[RECORDS FOR THIS EXERCISE — start]
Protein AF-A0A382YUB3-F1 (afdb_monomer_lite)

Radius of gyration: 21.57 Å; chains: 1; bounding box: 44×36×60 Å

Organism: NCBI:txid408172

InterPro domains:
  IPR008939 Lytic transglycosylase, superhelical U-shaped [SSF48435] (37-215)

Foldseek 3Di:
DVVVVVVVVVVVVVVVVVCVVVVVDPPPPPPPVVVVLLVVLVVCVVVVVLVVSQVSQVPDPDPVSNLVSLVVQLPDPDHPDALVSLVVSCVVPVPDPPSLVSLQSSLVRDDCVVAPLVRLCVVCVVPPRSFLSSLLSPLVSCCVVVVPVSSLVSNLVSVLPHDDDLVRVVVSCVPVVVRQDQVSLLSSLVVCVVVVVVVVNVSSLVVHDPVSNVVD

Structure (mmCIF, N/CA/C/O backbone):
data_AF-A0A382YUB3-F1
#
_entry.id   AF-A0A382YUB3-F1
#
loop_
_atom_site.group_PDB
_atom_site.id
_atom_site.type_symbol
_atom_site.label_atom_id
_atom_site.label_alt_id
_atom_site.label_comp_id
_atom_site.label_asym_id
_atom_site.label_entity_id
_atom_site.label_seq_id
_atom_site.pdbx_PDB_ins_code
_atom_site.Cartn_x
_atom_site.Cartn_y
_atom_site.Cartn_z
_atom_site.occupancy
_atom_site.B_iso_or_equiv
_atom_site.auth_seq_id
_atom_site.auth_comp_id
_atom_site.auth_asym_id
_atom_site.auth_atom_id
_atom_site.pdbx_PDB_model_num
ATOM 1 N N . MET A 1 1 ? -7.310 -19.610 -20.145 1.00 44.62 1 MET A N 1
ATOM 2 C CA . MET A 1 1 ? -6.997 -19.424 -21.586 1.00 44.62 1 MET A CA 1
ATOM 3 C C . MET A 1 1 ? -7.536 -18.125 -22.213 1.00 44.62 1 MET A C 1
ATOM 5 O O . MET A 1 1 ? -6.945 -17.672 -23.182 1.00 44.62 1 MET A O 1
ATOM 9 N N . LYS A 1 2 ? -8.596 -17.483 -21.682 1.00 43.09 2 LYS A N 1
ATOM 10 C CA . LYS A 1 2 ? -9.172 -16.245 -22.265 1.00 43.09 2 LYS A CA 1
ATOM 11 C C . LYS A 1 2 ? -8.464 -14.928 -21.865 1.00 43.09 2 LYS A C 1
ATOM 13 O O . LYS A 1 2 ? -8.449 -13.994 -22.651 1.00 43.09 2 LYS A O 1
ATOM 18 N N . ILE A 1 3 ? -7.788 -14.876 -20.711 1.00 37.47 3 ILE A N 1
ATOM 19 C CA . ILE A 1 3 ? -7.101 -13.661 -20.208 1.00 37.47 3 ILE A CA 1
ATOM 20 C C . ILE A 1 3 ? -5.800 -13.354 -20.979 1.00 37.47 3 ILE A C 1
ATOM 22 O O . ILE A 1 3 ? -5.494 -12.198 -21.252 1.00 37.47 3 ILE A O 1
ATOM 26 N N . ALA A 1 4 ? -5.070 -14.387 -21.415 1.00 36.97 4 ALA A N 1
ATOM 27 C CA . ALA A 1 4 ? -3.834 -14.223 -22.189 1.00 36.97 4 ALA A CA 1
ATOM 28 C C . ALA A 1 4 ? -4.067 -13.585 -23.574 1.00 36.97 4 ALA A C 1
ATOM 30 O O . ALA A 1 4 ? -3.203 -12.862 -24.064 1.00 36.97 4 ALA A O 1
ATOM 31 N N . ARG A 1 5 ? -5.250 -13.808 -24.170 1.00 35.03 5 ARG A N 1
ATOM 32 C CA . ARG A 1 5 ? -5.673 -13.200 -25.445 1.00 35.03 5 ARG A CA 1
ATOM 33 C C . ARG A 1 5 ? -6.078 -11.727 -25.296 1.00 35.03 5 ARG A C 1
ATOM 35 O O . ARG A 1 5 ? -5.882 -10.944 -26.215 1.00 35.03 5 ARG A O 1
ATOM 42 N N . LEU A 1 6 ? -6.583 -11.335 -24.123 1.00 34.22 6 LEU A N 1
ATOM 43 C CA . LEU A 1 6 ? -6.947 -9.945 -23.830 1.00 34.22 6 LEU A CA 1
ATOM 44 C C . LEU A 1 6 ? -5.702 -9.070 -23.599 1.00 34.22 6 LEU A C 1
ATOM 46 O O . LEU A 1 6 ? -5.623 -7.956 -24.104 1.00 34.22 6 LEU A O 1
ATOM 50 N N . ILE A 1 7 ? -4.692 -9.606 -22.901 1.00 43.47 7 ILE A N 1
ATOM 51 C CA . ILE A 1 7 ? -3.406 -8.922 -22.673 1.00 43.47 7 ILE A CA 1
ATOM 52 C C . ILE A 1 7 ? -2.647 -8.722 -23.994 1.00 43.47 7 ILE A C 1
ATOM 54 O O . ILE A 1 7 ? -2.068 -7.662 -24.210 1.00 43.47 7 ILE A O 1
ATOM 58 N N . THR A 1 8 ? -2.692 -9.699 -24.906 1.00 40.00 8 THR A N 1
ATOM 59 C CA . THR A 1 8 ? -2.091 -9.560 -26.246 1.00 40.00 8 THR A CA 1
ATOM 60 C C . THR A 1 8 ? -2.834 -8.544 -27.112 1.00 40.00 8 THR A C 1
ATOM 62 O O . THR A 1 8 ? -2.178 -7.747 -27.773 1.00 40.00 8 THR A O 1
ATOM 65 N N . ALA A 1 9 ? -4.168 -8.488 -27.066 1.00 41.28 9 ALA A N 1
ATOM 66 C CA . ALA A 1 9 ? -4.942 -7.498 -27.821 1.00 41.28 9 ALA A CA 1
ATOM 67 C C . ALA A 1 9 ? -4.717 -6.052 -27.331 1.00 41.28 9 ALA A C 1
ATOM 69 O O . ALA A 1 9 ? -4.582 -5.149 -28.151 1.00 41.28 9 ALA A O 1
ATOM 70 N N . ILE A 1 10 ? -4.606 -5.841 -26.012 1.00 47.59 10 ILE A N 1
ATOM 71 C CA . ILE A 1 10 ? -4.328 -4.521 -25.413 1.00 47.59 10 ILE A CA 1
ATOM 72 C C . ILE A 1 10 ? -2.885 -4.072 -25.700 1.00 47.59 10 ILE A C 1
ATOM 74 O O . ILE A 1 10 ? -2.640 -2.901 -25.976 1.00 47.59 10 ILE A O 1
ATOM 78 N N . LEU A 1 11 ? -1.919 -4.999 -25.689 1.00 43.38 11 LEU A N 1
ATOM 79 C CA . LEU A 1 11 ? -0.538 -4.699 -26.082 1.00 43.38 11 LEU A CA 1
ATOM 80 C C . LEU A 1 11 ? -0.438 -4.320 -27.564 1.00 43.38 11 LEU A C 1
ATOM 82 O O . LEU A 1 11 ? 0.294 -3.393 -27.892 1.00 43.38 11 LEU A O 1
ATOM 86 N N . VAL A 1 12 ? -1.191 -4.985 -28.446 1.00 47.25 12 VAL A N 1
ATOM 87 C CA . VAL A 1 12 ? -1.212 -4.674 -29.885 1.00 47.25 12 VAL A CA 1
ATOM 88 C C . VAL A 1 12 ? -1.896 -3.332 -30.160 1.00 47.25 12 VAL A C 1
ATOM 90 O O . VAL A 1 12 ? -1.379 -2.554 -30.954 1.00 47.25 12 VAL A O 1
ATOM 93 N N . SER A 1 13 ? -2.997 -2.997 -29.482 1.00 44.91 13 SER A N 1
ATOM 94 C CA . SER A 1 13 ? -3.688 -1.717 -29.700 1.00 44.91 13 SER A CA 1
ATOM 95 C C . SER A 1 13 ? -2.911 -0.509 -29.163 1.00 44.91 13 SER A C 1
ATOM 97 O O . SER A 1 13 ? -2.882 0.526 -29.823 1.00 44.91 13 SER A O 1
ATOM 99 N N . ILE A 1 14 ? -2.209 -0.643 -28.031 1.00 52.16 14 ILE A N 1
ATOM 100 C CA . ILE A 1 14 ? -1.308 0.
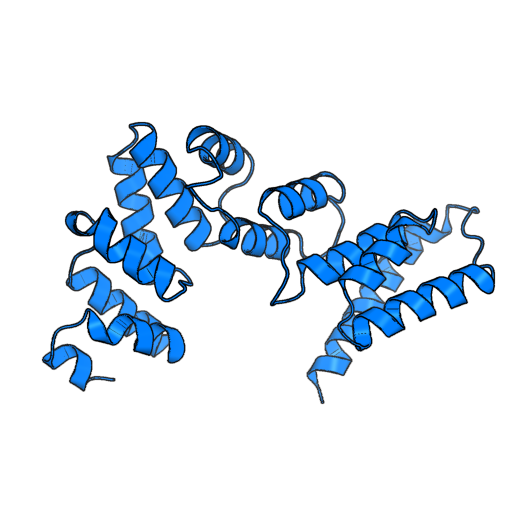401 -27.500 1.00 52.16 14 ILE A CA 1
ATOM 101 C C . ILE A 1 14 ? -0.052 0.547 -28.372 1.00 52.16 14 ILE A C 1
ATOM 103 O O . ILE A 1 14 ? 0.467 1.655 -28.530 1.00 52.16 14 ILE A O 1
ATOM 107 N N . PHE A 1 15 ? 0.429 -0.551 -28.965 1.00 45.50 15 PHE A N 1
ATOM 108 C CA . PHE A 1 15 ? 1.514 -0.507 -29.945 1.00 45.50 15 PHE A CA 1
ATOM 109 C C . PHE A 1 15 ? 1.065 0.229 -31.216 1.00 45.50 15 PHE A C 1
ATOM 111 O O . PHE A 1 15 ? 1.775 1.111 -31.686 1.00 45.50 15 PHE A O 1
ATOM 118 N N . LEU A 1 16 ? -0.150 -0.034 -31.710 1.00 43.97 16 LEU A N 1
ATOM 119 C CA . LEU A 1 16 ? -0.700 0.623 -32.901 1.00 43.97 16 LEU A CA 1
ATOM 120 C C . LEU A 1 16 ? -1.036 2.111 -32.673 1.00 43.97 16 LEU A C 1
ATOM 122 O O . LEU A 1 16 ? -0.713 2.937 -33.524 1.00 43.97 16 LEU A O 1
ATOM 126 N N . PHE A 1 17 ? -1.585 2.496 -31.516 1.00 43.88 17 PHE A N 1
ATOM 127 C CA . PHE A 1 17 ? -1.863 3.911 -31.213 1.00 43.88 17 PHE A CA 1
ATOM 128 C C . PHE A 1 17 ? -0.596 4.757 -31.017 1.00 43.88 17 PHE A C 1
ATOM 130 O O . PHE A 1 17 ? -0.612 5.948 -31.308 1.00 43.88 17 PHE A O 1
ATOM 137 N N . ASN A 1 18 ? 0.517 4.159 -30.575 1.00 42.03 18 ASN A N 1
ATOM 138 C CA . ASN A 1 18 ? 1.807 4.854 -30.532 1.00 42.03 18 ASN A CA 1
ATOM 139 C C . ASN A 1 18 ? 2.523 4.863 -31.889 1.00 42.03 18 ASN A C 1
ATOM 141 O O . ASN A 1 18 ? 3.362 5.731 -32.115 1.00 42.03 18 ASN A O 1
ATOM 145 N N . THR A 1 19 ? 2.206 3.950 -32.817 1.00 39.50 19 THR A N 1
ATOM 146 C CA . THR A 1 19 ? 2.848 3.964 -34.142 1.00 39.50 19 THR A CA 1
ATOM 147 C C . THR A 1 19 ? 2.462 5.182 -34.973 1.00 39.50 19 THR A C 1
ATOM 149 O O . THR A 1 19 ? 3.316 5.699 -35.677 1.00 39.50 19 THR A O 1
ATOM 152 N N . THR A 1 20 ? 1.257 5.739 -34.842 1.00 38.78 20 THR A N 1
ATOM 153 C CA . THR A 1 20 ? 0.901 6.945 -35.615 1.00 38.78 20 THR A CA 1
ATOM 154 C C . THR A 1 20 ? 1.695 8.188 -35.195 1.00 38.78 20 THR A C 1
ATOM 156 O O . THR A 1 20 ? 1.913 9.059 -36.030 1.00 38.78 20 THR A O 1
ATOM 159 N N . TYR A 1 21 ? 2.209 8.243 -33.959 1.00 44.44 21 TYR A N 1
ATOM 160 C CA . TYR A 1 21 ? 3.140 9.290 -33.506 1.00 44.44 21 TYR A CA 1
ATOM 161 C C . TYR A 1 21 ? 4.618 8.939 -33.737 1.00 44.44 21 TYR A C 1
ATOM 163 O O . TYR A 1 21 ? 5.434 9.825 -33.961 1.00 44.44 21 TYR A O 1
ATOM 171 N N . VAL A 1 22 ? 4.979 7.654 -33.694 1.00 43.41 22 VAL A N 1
[RECORDS FOR THIS EXERCISE — finish]
AIM OF THE TASK
Starting from the line holding "ATOM 145 N N", restate the remaining lines of the data word for word, including the last.

RESPONSE
ATOM 145 N N . THR A 1 19 ? 2.206 3.950 -32.817 1.00 39.50 19 THR A N 1
ATOM 146 C CA . THR A 1 19 ? 2.848 3.964 -34.142 1.00 39.50 19 THR A CA 1
ATOM 147 C C . THR A 1 19 ? 2.462 5.182 -34.973 1.00 39.50 19 THR A C 1
ATOM 149 O O . THR A 1 19 ? 3.316 5.699 -35.677 1.00 39.50 19 THR A O 1
ATOM 152 N N . THR A 1 20 ? 1.257 5.739 -34.842 1.00 38.78 20 THR A N 1
ATOM 153 C CA . THR A 1 20 ? 0.901 6.945 -35.615 1.00 38.78 20 THR A CA 1
ATOM 154 C C . THR A 1 20 ? 1.695 8.188 -35.195 1.00 38.78 20 THR A C 1
ATOM 156 O O . THR A 1 20 ? 1.913 9.059 -36.030 1.00 38.78 20 THR A O 1
ATOM 159 N N . TYR A 1 21 ? 2.209 8.243 -33.959 1.00 44.44 21 TYR A N 1
ATOM 160 C CA . TYR A 1 21 ? 3.140 9.290 -33.506 1.00 44.44 21 TYR A CA 1
ATOM 161 C C . TYR A 1 21 ? 4.618 8.939 -33.737 1.00 44.44 21 TYR A C 1
ATOM 163 O O . TYR A 1 21 ? 5.434 9.825 -33.961 1.00 44.44 21 TYR A O 1
ATOM 171 N N . VAL A 1 22 ? 4.979 7.654 -33.694 1.00 43.41 22 VAL A N 1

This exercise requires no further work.